Przypomnijmy, że na Polsce ciąży kara nałożona przez Trybunał Sprawiedliwości Unii Europejskiej za brak wykonania orzeczenia tego organu w sprawie likwidacji Izby Dyscyplinarnej Sądu Najwyższego. Choć TSUE zaordynował zlikwidowanie Izby już przed kilkoma miesiącami, polska strona wciąż nie wypełniła postanowień wyroku.
W związku ze sporem wokół sprawy, także Komisja Europejska suszy głowę polskiemu rządowi. Brak działań jest bowiem przyczyną, dla której Polska wciąż nie otrzymała pieniędzy z KPO, które miały posłużyć nam do walki z gospodarczymi skutkami pandemii.

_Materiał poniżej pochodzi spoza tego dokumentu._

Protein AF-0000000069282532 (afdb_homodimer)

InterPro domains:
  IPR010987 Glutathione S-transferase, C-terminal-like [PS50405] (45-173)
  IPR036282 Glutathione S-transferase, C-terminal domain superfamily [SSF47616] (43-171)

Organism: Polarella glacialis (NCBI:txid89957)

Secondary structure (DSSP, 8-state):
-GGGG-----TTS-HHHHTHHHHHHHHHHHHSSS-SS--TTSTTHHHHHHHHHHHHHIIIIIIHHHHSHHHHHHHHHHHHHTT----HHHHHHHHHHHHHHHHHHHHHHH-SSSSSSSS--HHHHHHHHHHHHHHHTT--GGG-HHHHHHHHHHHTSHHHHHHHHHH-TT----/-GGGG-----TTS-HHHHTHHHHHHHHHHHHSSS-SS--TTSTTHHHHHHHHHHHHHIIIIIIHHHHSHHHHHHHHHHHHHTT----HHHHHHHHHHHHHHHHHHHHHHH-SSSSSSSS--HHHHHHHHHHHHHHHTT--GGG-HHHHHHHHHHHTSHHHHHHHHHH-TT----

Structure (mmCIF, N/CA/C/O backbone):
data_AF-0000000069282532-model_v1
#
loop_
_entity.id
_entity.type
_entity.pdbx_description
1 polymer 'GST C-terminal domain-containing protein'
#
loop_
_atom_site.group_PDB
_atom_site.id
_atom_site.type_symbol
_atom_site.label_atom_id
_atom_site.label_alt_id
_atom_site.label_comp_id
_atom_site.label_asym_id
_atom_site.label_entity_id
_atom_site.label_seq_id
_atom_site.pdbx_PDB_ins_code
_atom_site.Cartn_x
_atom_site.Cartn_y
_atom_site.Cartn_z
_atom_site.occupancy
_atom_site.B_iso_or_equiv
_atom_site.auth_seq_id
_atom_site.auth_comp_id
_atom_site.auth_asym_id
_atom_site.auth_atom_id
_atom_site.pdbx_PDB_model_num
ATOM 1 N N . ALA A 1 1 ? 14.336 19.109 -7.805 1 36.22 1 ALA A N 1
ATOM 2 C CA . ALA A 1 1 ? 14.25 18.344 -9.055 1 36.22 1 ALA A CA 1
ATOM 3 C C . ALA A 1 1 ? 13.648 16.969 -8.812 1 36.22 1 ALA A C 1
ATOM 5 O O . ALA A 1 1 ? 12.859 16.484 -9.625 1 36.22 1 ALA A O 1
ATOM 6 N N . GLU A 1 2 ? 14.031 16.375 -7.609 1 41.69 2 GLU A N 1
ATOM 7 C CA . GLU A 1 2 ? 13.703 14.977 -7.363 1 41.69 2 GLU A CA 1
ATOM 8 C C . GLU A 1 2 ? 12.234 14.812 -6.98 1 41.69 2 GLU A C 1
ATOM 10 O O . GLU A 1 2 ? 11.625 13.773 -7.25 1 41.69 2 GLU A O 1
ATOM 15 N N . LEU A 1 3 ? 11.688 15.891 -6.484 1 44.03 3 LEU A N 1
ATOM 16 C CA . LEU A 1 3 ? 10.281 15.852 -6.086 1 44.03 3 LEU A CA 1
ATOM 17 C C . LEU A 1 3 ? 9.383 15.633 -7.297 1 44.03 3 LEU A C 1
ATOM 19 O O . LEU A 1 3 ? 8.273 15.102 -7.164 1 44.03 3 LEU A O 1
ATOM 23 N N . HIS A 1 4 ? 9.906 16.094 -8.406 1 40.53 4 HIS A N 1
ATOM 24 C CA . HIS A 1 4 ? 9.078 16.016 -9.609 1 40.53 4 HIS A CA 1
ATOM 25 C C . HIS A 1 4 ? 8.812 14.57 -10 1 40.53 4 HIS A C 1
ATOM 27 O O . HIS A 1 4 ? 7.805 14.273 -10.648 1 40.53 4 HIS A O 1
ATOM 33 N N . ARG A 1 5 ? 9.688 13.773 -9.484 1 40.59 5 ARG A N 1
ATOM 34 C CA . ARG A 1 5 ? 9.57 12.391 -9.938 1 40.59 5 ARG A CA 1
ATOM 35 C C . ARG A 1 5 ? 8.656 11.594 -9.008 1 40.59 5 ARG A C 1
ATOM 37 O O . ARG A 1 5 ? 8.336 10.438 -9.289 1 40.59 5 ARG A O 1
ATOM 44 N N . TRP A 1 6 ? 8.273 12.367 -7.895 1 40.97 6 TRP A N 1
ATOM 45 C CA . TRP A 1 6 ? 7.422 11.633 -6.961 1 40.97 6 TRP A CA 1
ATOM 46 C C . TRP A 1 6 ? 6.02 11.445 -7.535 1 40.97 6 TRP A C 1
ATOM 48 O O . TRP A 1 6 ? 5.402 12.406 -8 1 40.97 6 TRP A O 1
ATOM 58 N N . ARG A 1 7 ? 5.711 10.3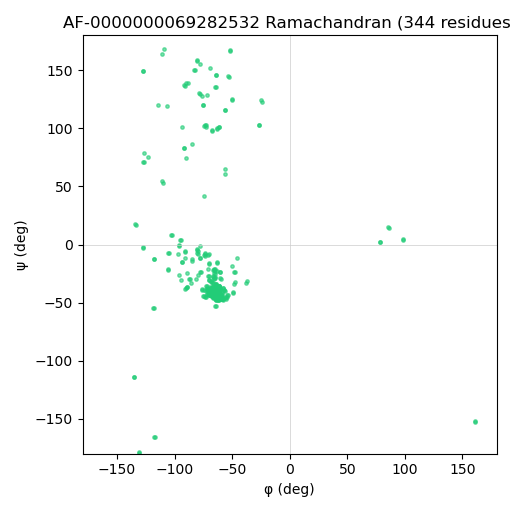36 -8.008 1 42.75 7 ARG A N 1
ATOM 59 C CA . ARG A 1 7 ? 4.344 10.055 -8.43 1 42.75 7 ARG A CA 1
ATOM 60 C C . ARG A 1 7 ? 3.537 9.438 -7.293 1 42.75 7 ARG A C 1
ATOM 62 O O . ARG A 1 7 ? 3.742 8.273 -6.938 1 42.75 7 ARG A O 1
ATOM 69 N N . GLY A 1 8 ? 3.074 10.398 -6.492 1 43.34 8 GLY A N 1
ATOM 70 C CA . GLY A 1 8 ? 2.16 9.961 -5.449 1 43.34 8 GLY A CA 1
ATOM 71 C C . GLY A 1 8 ? 1.005 9.133 -5.98 1 43.34 8 GLY A C 1
ATOM 72 O O . GLY A 1 8 ? 0.929 8.859 -7.18 1 43.34 8 GLY A O 1
ATOM 73 N N . GLN A 1 9 ? 0.281 8.477 -5.105 1 48.25 9 GLN A N 1
ATOM 74 C CA . GLN A 1 9 ? -0.919 7.719 -5.441 1 48.25 9 GLN A CA 1
ATOM 75 C C . GLN A 1 9 ? -2.012 8.633 -5.988 1 48.25 9 GLN A C 1
ATOM 77 O O . GLN A 1 9 ? -2.271 9.703 -5.438 1 48.25 9 GLN A O 1
ATOM 82 N N . ASP A 1 10 ? -2.215 8.711 -7.266 1 47.03 10 ASP A N 1
ATOM 83 C CA . ASP A 1 10 ? -3.383 9.367 -7.844 1 47.03 10 ASP A CA 1
ATOM 84 C C . ASP A 1 10 ? -4.672 8.672 -7.406 1 47.03 10 ASP A C 1
ATOM 86 O O . ASP A 1 10 ? -4.914 7.516 -7.766 1 47.03 10 ASP A O 1
ATOM 90 N N . PRO A 1 11 ? -5.305 9.289 -6.453 1 46.34 11 PRO A N 1
ATOM 91 C CA . PRO A 1 11 ? -6.512 8.656 -5.926 1 46.34 11 PRO A CA 1
ATOM 92 C C . PRO A 1 11 ? -7.457 8.18 -7.031 1 46.34 11 PRO A C 1
ATOM 94 O O . PRO A 1 11 ? -8.328 7.34 -6.785 1 46.34 11 PRO A O 1
ATOM 97 N N . ASP A 1 12 ? -7.332 8.797 -8.18 1 46.62 12 ASP A N 1
ATOM 98 C CA . ASP A 1 12 ? -8.211 8.391 -9.273 1 46.62 12 ASP A CA 1
ATOM 99 C C . ASP A 1 12 ? -7.699 7.125 -9.953 1 46.62 12 ASP A C 1
ATOM 101 O O . ASP A 1 12 ? -8.375 6.562 -10.812 1 46.62 12 ASP A O 1
ATOM 105 N N . ASN A 1 13 ? -6.566 6.793 -9.453 1 49.19 13 ASN A N 1
ATOM 106 C CA . ASN A 1 13 ? -5.977 5.645 -10.125 1 49.19 13 ASN A CA 1
ATOM 107 C C . ASN A 1 13 ? -6.379 4.332 -9.453 1 49.19 13 ASN A C 1
ATOM 109 O O . ASN A 1 13 ? -6.555 4.285 -8.234 1 49.19 13 ASN A O 1
ATOM 113 N N . ASP A 1 14 ? -6.703 3.402 -10.312 1 50.31 14 ASP A N 1
ATOM 114 C CA . ASP A 1 14 ? -6.945 2.043 -9.844 1 50.31 14 ASP A CA 1
ATOM 115 C C . ASP A 1 14 ? -5.738 1.502 -9.078 1 50.31 14 ASP A C 1
ATOM 117 O O . ASP A 1 14 ? -4.598 1.678 -9.508 1 50.31 14 ASP A O 1
ATOM 121 N N . PRO A 1 15 ? -5.957 1.254 -7.832 1 50.34 15 PRO A N 1
ATOM 122 C CA . PRO A 1 15 ? -4.836 0.73 -7.047 1 50.34 15 PRO A CA 1
ATOM 123 C C . PRO A 1 15 ? -3.967 -0.246 -7.84 1 50.34 15 PRO A C 1
ATOM 125 O O . PRO A 1 15 ? -2.777 -0.397 -7.551 1 50.34 15 PRO A O 1
ATOM 128 N N . VAL A 1 16 ? -4.57 -0.969 -8.75 1 48.19 16 VAL A N 1
ATOM 129 C CA . VAL A 1 16 ? -3.85 -1.948 -9.555 1 48.19 16 VAL A CA 1
ATOM 130 C C . VAL A 1 16 ? -2.914 -1.23 -10.523 1 48.19 16 VAL A C 1
ATOM 132 O O . VAL A 1 16 ? -1.79 -1.68 -10.758 1 48.19 16 VAL A O 1
ATOM 135 N N . SER A 1 17 ? -3.332 -0.219 -11.133 1 45.38 17 SER A N 1
ATOM 136 C CA . SER A 1 17 ? -2.557 0.435 -12.18 1 45.38 17 SER A CA 1
ATOM 137 C C . SER A 1 17 ? -1.661 1.527 -11.602 1 45.38 17 SER A C 1
ATOM 139 O O . SER A 1 17 ? -0.581 1.796 -12.133 1 45.38 17 SER A O 1
ATOM 141 N N . GLY A 1 18 ? -2.084 2.236 -10.664 1 45.38 18 GLY A N 1
ATOM 142 C CA . GLY A 1 18 ? -1.421 3.49 -10.352 1 45.38 18 GLY A CA 1
ATOM 143 C C . GLY A 1 18 ? -0.398 3.361 -9.234 1 45.38 18 GLY A C 1
ATOM 144 O O . GLY A 1 18 ? 0.536 4.16 -9.148 1 45.38 18 GLY A O 1
ATOM 145 N N . ASN A 1 19 ? -0.563 2.428 -8.383 1 51.22 19 ASN A N 1
ATOM 146 C CA . ASN A 1 19 ? 0.228 2.424 -7.156 1 51.22 19 ASN A CA 1
ATOM 147 C C . ASN A 1 19 ? 1.634 1.883 -7.398 1 51.22 19 ASN A C 1
ATOM 149 O O . ASN A 1 19 ? 2.508 2.004 -6.539 1 51.22 19 ASN A O 1
ATOM 153 N N . HIS A 1 20 ? 1.917 1.395 -8.602 1 54.38 20 HIS A N 1
ATOM 154 C CA . HIS A 1 20 ? 3.219 0.762 -8.789 1 54.38 20 HIS A CA 1
ATOM 155 C C . HIS A 1 20 ? 4.332 1.802 -8.859 1 54.38 20 HIS A C 1
ATOM 157 O O . HIS A 1 20 ? 5.484 1.503 -8.547 1 54.38 20 HIS A O 1
ATOM 163 N N . ARG A 1 21 ? 3.969 2.99 -8.93 1 66 21 ARG A N 1
ATOM 164 C CA . ARG A 1 21 ? 5.027 3.988 -9.047 1 66 21 ARG A CA 1
ATOM 165 C C . ARG A 1 21 ? 5.469 4.484 -7.676 1 66 21 ARG A C 1
ATOM 167 O O . ARG A 1 21 ? 6.559 5.039 -7.531 1 66 21 ARG A O 1
ATOM 174 N N . PHE A 1 22 ? 4.621 4.066 -6.777 1 74.19 22 PHE A N 1
ATOM 175 C CA . PHE A 1 22 ? 4.934 4.496 -5.418 1 74.19 22 PHE A CA 1
ATOM 176 C C . PHE A 1 22 ? 6.125 3.723 -4.867 1 74.19 22 PHE A C 1
ATOM 178 O O . PHE A 1 22 ? 7.094 4.32 -4.395 1 74.19 22 PHE A O 1
ATOM 185 N N . LEU A 1 23 ? 6.098 2.473 -5.07 1 73.12 23 LEU A N 1
ATOM 186 C CA . LEU A 1 23 ? 7.18 1.646 -4.551 1 73.12 23 LEU A CA 1
ATOM 187 C C . LEU A 1 23 ? 8.492 1.962 -5.262 1 73.12 23 LEU A C 1
ATOM 189 O O . LEU A 1 23 ? 9.547 2.008 -4.629 1 73.12 23 LEU A O 1
ATOM 193 N N . ASP A 1 24 ? 8.297 2.193 -6.535 1 75.44 24 ASP A N 1
ATOM 194 C CA . ASP A 1 24 ? 9.5 2.512 -7.293 1 75.44 24 ASP A CA 1
ATOM 195 C C . ASP A 1 24 ? 10.117 3.82 -6.812 1 75.44 24 ASP A C 1
ATOM 197 O O . ASP A 1 24 ? 11.344 3.92 -6.68 1 75.44 24 ASP A O 1
ATOM 201 N N . SER A 1 25 ? 9.258 4.742 -6.559 1 74.62 25 SER A N 1
ATOM 202 C CA . SER A 1 25 ? 9.734 6.027 -6.059 1 74.62 25 SER A CA 1
ATOM 203 C C . SER A 1 25 ? 10.422 5.871 -4.703 1 74.62 25 SER A C 1
ATOM 205 O O . SER A 1 25 ? 11.477 6.465 -4.461 1 74.62 25 SER A O 1
ATOM 207 N N . CYS A 1 26 ? 9.914 5.043 -3.873 1 76.38 26 CYS A N 1
ATOM 208 C CA . CYS A 1 26 ? 10.484 4.836 -2.545 1 76.38 26 CYS A CA 1
ATOM 209 C C . CYS A 1 26 ? 11.812 4.094 -2.627 1 76.38 26 CYS A C 1
ATOM 211 O O . CYS A 1 26 ? 12.766 4.445 -1.937 1 76.38 26 CYS A O 1
ATOM 213 N N . CYS A 1 27 ? 11.859 3.152 -3.486 1 76.94 27 CYS A N 1
ATOM 214 C CA . CYS A 1 27 ? 13.086 2.373 -3.654 1 76.94 27 CYS A CA 1
ATOM 215 C C . CYS A 1 27 ? 14.195 3.227 -4.258 1 76.94 27 CYS A C 1
ATOM 217 O O . CYS A 1 27 ? 15.344 3.156 -3.816 1 76.94 27 CYS A O 1
ATOM 219 N N . SER A 1 28 ? 13.82 3.998 -5.254 1 75.62 28 SER A N 1
ATOM 220 C CA . SER A 1 28 ? 14.805 4.863 -5.902 1 75.62 28 SER A CA 1
ATOM 221 C C . SER A 1 28 ? 15.305 5.938 -4.945 1 75.62 28 SER A C 1
ATOM 223 O O . SER A 1 28 ? 16.5 6.262 -4.938 1 75.62 28 SER A O 1
ATOM 225 N N . ALA A 1 29 ? 14.422 6.406 -4.16 1 69.5 29 ALA A N 1
ATOM 226 C CA . ALA A 1 29 ? 14.766 7.441 -3.191 1 69.5 29 ALA A CA 1
ATOM 227 C C . ALA A 1 29 ? 15.727 6.906 -2.129 1 69.5 29 ALA A C 1
ATOM 229 O O . ALA A 1 29 ? 16.516 7.656 -1.562 1 69.5 29 ALA A O 1
ATOM 230 N N . SER A 1 30 ? 15.641 5.602 -1.887 1 69.19 30 SER A N 1
ATOM 231 C CA . SER A 1 30 ? 16.5 5.004 -0.864 1 69.19 30 SER A CA 1
ATOM 232 C C . SER A 1 30 ? 17.906 4.766 -1.391 1 69.19 30 SER A C 1
ATOM 234 O O . SER A 1 30 ? 18.859 4.648 -0.611 1 69.19 30 SER A O 1
ATOM 236 N N . SER A 1 31 ? 17.984 4.609 -2.664 1 67.81 31 SER A N 1
ATOM 237 C CA . SER A 1 31 ? 19.281 4.312 -3.26 1 67.81 31 SER A CA 1
ATOM 238 C C . SER A 1 31 ? 20.031 5.594 -3.619 1 67.81 31 SER A C 1
ATOM 240 O O . SER A 1 31 ? 21.266 5.586 -3.742 1 67.81 31 SER A O 1
ATOM 242 N N . SER A 1 32 ? 19.25 6.734 -3.848 1 58.88 32 SER A N 1
ATOM 243 C CA . SER A 1 32 ? 19.875 7.961 -4.344 1 58.88 32 SER A CA 1
ATOM 244 C C . SER A 1 32 ? 20.594 8.711 -3.223 1 58.88 32 SER A C 1
ATOM 246 O O . SER A 1 32 ? 20.344 8.461 -2.043 1 58.88 32 SER A O 1
ATOM 248 N N . ALA A 1 33 ? 21.578 9.531 -3.457 1 52.44 33 ALA A N 1
ATOM 249 C CA . ALA A 1 33 ? 22.297 10.469 -2.592 1 52.44 33 ALA A CA 1
ATOM 250 C C . ALA A 1 33 ? 21.328 11.461 -1.943 1 52.44 33 ALA A C 1
ATOM 252 O O . ALA A 1 33 ? 21.656 12.078 -0.927 1 52.44 33 ALA A O 1
ATOM 253 N N . SER A 1 34 ? 20.328 12.047 -2.436 1 52.84 34 SER A N 1
ATOM 254 C CA . SER A 1 34 ? 19.375 13.031 -1.935 1 52.84 34 SER A CA 1
ATOM 255 C C . SER A 1 34 ? 18.156 12.359 -1.29 1 52.84 34 SER A C 1
ATOM 257 O O . SER A 1 34 ? 17.141 12.156 -1.941 1 52.84 34 SER A O 1
ATOM 259 N N . PRO A 1 35 ? 18.188 11.742 -0.044 1 63.78 35 PRO A N 1
ATOM 260 C CA . PRO A 1 35 ? 17.406 10.562 0.32 1 63.78 35 PRO A CA 1
ATOM 261 C C . PRO A 1 35 ? 15.992 10.922 0.791 1 63.78 35 PRO A C 1
ATOM 263 O O . PRO A 1 35 ? 15.828 11.758 1.682 1 63.78 35 PRO A O 1
ATOM 266 N N . LEU A 1 36 ? 15.008 11.07 -0.144 1 79.69 36 LEU A N 1
ATOM 267 C CA . LEU A 1 36 ? 13.633 11.133 0.325 1 79.69 36 LEU A CA 1
ATOM 268 C C . LEU A 1 36 ? 13.359 10.039 1.354 1 79.69 36 LEU A C 1
ATOM 270 O O . LEU A 1 36 ? 12.352 10.094 2.068 1 79.69 36 LEU A O 1
ATOM 274 N N . VAL A 1 37 ? 14.242 9.188 1.438 1 82.31 37 VAL A N 1
ATOM 275 C CA . VAL A 1 37 ? 14.258 8.227 2.533 1 82.31 37 VAL A CA 1
ATOM 276 C C . VAL A 1 37 ? 15.477 8.461 3.414 1 82.31 37 VAL A C 1
ATOM 278 O O . VAL A 1 37 ? 16.609 8.453 2.926 1 82.31 37 VAL A O 1
ATOM 281 N N . PRO A 1 38 ? 15.195 8.742 4.645 1 85.5 38 PRO A N 1
ATOM 282 C CA . PRO A 1 38 ? 16.312 9.078 5.523 1 85.5 38 PRO A CA 1
ATOM 283 C C . PRO A 1 38 ? 17.406 8.016 5.523 1 85.5 38 PRO A C 1
ATOM 285 O O . PRO A 1 38 ? 17.109 6.816 5.473 1 85.5 38 PRO A O 1
ATOM 288 N N . ASP A 1 39 ? 18.625 8.508 5.641 1 82.56 39 ASP A N 1
ATOM 289 C CA . ASP A 1 39 ? 19.797 7.645 5.672 1 82.56 39 ASP A CA 1
ATOM 290 C C . ASP A 1 39 ? 19.922 6.949 7.023 1 82.56 39 ASP A C 1
ATOM 292 O O . ASP A 1 39 ? 20.125 7.605 8.055 1 82.56 39 ASP A O 1
ATOM 296 N N . ALA A 1 40 ? 19.891 5.652 6.973 1 81.38 40 ALA A N 1
ATOM 297 C CA . ALA A 1 40 ? 19.922 4.867 8.203 1 81.38 40 ALA A CA 1
ATOM 298 C C . ALA A 1 40 ? 21.297 4.957 8.875 1 81.38 40 ALA A C 1
ATOM 300 O O . ALA A 1 40 ? 21.422 4.645 10.062 1 81.38 40 ALA A O 1
ATOM 301 N N . GLU A 1 41 ? 22.266 5.402 8.133 1 83.31 41 GLU A N 1
ATOM 302 C CA . GLU A 1 41 ? 23.625 5.422 8.664 1 83.31 41 GLU A CA 1
ATOM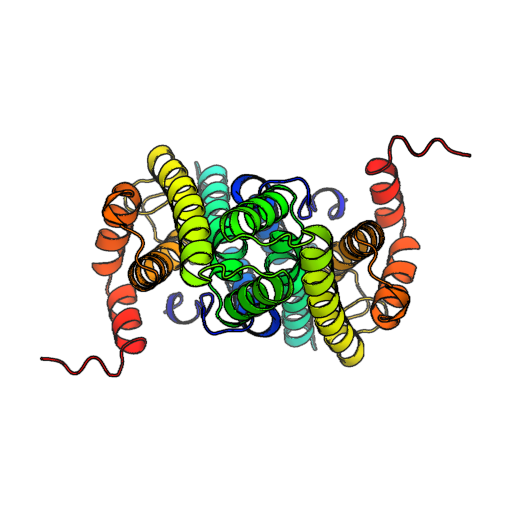 303 C C . GLU A 1 41 ? 23.875 6.691 9.469 1 83.31 41 GLU A C 1
ATOM 305 O O . GLU A 1 41 ? 24.875 6.781 10.188 1 83.31 41 GLU A O 1
ATOM 310 N N . ARG A 1 42 ? 23.047 7.676 9.375 1 84.62 42 ARG A N 1
ATOM 311 C CA . ARG A 1 42 ? 23.188 8.906 10.148 1 84.62 42 ARG A CA 1
ATOM 312 C C . ARG A 1 42 ? 22.625 8.734 11.555 1 84.62 42 ARG A C 1
ATOM 314 O O . ARG A 1 42 ? 21.766 7.875 11.789 1 84.62 42 ARG A O 1
ATOM 321 N N . PRO A 1 43 ? 23.172 9.438 12.516 1 87.25 43 PRO A N 1
ATOM 322 C CA . PRO A 1 43 ? 22.594 9.359 13.859 1 87.25 43 PRO A CA 1
ATOM 323 C C . PRO A 1 43 ? 21.078 9.578 13.867 1 87.25 43 PRO A C 1
ATOM 325 O O . PRO A 1 43 ? 20.594 10.547 13.297 1 87.25 43 PRO A O 1
ATOM 328 N N . GLY A 1 44 ? 20.406 8.672 14.398 1 88.06 44 GLY A N 1
ATOM 329 C CA . GLY A 1 44 ? 18.953 8.727 14.445 1 88.06 44 GLY A CA 1
ATOM 330 C C . GLY A 1 44 ? 18.297 8.352 13.133 1 88.06 44 GLY A C 1
ATOM 331 O O . GLY A 1 44 ? 17.062 8.359 13.023 1 88.06 44 GLY A O 1
ATOM 332 N N . GLY A 1 45 ? 19.141 8 12.188 1 87 45 GLY A N 1
ATOM 333 C CA . GLY A 1 45 ? 18.656 7.766 10.836 1 87 45 GLY A CA 1
ATOM 334 C C . GLY A 1 45 ? 17.781 6.535 10.719 1 87 45 GLY A C 1
ATOM 335 O O . GLY A 1 45 ? 16.812 6.527 9.953 1 87 45 GLY A O 1
ATOM 336 N N . ILE A 1 46 ? 18.047 5.559 11.516 1 84.31 46 ILE A N 1
ATOM 337 C CA . ILE A 1 46 ? 17.281 4.316 11.469 1 84.31 46 ILE A CA 1
ATOM 338 C C . ILE A 1 46 ? 15.844 4.586 11.891 1 84.31 46 ILE A C 1
ATOM 340 O O . ILE A 1 46 ? 14.906 4.152 11.219 1 84.31 46 ILE A O 1
ATOM 344 N N . LEU A 1 47 ? 15.719 5.332 12.922 1 87.06 47 LEU A N 1
ATOM 345 C CA . LEU A 1 47 ? 14.383 5.625 13.43 1 87.06 47 LEU A CA 1
ATOM 346 C C . LEU A 1 47 ? 13.633 6.543 12.477 1 87.06 47 LEU A C 1
ATOM 348 O O . LEU A 1 47 ? 12.453 6.316 12.195 1 87.06 47 LEU A O 1
ATOM 352 N N . ARG A 1 48 ? 14.312 7.527 11.961 1 90.12 48 ARG A N 1
ATOM 353 C CA . ARG A 1 48 ? 13.672 8.453 11.031 1 90.12 48 ARG A CA 1
ATOM 354 C C . ARG A 1 48 ? 13.211 7.734 9.773 1 90.12 48 ARG A C 1
ATOM 356 O O . ARG A 1 48 ? 12.117 7.996 9.273 1 90.12 48 ARG A O 1
ATOM 363 N N . ARG A 1 49 ? 14.055 6.891 9.344 1 86.5 49 ARG A N 1
ATOM 364 C CA . ARG A 1 49 ? 13.719 6.094 8.172 1 86.5 49 ARG A CA 1
ATOM 365 C C . ARG A 1 49 ? 12.492 5.223 8.43 1 86.5 49 ARG A C 1
ATOM 367 O O . ARG A 1 49 ? 11.555 5.203 7.629 1 86.5 49 ARG A O 1
ATOM 374 N N . ALA A 1 50 ? 12.508 4.566 9.516 1 84.69 50 ALA A N 1
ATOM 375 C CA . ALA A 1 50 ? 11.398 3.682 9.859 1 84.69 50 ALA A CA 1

Zbigniew Ziobro zwolennikiem ostrego kursu na Brukselę
Choć politycy partii rządzącej wskazywali, że postulat TSUE i KE zostanie spełniony, na stole nie pojawiają się żadne konkrety. Jak wskazują publicyści, reformy blokuje minister sprawiedliwości Zbigniew Ziobro, który jest zwolennikiem ostrego zwrotu w kierunku Unii. – Nigdy jako minister sprawiedliwości, Solidarna Polska nie akceptowaliśmy likwidacji Izby Dyscyplinarnej jako takiej – mówił na początku grudnia minister sprawiedliwości i prokurator generalny na antenie Radia Plus. – Czyli nie ma zgody Solidarnej Polski, ministerstwa sprawiedliwości, pana ministra na likwidację Izby Dyscyplinarnej? – dopytywał dziennikarz prowadzący rozmowę.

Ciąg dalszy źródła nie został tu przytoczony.